Data excerpts Start Marker
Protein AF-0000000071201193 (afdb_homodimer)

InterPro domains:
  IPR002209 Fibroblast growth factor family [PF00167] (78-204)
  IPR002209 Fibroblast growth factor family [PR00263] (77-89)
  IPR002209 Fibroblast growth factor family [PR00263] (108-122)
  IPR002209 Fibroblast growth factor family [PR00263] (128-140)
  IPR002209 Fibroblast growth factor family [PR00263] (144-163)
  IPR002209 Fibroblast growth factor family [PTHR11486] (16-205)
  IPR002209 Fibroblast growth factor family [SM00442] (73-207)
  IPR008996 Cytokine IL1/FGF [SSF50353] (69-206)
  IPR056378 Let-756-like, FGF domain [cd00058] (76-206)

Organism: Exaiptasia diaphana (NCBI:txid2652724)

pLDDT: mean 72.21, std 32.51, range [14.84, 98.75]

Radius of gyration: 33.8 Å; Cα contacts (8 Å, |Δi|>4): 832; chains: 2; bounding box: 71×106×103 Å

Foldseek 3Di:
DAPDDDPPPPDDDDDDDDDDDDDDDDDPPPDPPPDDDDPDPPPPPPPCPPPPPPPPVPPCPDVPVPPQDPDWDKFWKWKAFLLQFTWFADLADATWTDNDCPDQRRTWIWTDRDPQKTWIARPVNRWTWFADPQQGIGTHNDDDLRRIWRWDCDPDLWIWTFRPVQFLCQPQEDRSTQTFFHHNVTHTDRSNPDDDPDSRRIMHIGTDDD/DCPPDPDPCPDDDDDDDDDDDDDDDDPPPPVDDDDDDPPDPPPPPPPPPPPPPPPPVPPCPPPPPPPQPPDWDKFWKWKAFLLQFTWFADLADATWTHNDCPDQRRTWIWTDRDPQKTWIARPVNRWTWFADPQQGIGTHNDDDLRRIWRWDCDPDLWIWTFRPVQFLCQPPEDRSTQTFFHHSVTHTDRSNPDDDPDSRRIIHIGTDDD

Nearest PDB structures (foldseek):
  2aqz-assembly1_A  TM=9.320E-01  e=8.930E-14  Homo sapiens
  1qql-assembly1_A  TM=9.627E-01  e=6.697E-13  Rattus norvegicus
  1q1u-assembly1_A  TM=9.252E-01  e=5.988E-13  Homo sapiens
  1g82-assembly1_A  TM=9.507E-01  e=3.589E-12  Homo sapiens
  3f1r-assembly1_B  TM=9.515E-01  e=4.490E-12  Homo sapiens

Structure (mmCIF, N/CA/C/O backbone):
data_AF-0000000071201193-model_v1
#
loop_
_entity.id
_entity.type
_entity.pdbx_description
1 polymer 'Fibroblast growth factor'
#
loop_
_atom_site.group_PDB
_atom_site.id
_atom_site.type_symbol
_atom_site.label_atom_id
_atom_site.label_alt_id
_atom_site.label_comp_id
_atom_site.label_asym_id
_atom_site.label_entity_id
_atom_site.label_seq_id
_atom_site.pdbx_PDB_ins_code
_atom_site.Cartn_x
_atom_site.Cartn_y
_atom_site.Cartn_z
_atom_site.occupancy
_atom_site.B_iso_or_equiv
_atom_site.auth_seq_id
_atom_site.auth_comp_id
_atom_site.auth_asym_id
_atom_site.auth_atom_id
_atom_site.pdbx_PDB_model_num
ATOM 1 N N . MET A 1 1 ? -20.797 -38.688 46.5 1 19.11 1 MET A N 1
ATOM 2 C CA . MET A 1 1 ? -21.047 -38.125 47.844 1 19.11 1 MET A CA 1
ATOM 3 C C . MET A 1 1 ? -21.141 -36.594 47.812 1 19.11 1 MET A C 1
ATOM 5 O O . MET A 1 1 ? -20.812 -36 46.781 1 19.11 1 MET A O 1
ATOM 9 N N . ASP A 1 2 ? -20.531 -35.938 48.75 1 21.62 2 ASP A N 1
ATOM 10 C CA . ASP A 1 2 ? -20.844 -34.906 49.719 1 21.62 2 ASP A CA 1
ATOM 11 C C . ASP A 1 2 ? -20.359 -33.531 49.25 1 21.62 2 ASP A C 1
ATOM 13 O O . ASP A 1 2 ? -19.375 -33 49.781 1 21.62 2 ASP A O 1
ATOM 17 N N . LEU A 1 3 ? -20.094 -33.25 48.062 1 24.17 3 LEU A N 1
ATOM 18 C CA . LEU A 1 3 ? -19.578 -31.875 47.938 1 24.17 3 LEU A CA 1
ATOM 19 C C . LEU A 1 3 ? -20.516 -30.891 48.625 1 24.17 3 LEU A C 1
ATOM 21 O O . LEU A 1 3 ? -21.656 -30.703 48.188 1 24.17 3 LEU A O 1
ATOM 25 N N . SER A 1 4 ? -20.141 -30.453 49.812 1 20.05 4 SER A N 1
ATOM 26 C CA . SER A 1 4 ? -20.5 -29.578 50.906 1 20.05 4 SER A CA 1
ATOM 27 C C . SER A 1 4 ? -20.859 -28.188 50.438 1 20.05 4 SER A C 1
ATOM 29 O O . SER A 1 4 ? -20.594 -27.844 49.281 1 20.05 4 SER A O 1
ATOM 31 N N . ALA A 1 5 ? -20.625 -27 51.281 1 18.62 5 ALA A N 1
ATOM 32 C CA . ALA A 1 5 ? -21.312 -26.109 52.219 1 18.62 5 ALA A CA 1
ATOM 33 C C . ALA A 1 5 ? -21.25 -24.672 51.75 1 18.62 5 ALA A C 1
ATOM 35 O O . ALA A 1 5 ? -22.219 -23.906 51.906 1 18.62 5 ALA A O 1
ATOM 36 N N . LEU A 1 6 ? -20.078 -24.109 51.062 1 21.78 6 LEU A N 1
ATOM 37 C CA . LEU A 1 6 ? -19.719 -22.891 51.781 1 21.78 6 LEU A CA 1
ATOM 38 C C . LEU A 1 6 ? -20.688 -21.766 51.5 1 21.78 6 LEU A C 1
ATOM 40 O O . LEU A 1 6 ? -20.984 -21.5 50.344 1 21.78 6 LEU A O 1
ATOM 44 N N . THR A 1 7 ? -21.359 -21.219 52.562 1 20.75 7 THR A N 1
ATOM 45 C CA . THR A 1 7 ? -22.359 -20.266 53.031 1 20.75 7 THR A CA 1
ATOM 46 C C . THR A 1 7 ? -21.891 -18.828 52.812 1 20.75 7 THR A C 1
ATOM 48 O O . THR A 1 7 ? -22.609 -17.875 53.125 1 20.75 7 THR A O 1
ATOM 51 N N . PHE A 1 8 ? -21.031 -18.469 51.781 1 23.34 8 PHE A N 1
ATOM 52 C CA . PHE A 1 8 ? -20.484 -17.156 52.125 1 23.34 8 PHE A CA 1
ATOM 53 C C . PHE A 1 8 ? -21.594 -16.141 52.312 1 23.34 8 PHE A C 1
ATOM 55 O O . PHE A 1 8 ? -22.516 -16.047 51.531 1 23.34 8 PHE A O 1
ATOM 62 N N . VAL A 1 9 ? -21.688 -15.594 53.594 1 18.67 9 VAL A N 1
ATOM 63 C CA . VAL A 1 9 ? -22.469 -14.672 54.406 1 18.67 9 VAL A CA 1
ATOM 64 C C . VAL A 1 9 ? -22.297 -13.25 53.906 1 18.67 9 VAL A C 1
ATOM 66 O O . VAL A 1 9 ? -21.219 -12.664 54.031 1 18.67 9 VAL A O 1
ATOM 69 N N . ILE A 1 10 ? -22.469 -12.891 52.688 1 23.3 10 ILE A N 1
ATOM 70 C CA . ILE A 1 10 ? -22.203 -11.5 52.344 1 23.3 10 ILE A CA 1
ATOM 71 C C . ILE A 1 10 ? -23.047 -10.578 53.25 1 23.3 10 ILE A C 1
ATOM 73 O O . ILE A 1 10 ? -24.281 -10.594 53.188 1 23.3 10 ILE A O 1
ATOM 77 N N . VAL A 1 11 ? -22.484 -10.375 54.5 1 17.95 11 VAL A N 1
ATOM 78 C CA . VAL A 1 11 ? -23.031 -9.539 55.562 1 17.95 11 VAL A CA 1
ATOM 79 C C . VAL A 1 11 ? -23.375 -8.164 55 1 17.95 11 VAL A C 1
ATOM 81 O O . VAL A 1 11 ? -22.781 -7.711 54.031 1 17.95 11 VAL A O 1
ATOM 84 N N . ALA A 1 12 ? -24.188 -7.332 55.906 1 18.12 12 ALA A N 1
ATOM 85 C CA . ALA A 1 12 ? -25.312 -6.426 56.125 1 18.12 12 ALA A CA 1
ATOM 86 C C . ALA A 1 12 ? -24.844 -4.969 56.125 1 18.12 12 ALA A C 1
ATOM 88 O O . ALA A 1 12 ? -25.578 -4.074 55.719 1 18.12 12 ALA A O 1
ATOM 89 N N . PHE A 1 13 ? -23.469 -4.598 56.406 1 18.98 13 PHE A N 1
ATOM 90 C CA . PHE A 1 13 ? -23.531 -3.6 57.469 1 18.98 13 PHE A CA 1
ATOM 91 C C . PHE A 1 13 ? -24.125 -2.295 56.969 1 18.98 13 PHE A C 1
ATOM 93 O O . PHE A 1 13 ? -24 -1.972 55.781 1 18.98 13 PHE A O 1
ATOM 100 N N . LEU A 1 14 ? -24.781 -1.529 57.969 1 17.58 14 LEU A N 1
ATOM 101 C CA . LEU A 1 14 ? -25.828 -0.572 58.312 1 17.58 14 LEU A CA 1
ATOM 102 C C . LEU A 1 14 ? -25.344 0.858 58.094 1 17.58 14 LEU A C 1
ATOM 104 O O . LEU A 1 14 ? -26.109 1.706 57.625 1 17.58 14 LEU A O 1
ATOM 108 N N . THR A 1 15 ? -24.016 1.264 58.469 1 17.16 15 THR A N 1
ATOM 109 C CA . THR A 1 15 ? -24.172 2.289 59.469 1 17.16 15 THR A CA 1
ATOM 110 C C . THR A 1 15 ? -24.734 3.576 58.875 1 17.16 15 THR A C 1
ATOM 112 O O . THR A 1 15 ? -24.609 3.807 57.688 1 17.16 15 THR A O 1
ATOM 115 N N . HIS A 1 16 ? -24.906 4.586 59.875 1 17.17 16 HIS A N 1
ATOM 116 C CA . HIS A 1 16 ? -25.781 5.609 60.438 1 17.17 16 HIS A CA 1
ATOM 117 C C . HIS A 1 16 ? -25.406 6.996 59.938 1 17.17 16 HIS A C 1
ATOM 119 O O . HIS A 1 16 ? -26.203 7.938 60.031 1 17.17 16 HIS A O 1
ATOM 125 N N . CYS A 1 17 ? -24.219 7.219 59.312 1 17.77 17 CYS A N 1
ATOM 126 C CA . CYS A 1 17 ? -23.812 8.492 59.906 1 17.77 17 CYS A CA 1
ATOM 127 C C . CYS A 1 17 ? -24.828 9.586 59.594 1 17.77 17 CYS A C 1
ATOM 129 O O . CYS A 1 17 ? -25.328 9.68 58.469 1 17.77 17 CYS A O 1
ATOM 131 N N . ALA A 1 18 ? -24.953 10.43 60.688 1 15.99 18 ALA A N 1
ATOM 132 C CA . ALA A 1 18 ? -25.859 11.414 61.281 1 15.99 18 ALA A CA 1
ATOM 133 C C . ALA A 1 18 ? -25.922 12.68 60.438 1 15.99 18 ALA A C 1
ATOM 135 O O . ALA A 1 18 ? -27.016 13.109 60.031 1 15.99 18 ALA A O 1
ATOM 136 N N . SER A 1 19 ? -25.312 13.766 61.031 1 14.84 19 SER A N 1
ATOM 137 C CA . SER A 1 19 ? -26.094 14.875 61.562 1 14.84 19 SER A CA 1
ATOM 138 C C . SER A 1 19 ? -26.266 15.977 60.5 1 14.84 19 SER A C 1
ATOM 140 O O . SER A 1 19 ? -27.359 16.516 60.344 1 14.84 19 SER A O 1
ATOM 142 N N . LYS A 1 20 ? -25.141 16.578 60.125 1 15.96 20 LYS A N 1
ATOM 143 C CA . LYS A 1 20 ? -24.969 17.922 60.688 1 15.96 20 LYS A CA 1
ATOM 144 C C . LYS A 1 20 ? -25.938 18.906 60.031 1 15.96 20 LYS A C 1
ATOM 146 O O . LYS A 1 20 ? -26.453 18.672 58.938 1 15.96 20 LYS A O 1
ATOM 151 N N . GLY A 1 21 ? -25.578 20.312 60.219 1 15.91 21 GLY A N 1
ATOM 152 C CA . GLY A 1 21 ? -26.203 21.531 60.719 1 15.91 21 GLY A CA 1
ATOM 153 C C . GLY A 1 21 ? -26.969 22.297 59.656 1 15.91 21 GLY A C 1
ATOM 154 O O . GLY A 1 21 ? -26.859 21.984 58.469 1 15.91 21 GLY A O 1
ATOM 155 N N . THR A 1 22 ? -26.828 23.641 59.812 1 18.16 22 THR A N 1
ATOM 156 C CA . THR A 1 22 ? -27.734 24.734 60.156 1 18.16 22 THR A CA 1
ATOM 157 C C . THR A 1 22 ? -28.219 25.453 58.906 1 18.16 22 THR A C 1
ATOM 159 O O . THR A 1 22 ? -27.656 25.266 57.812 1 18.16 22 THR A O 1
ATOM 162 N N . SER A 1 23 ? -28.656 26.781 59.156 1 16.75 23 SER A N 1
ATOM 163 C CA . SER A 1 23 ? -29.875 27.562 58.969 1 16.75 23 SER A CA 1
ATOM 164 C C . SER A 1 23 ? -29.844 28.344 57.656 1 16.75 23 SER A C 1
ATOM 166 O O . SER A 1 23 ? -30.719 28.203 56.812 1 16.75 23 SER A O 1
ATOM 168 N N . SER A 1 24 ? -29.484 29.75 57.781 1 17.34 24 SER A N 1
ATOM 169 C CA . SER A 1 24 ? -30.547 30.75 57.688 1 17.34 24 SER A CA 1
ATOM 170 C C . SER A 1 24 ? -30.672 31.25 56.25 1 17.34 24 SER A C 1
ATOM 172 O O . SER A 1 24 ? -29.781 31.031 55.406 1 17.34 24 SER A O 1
Data excerpts End Marker
**Problem statement**
Starting with the first line of the data above, copy each line exactly until you reach the line with "IPR002209 Fibroblast growth factor family [PR00263] (108-122)"; include that line as well.

**Task output**
Protein AF-0000000071201193 (afdb_homodimer)

InterPro domains:
  IPR002209 Fibroblast growth factor family [PF00167] (78-204)
  IPR002209 Fibroblast growth factor family [PR00263] (77-89)
  IPR002209 Fibroblast growth factor family [PR00263] (108-122)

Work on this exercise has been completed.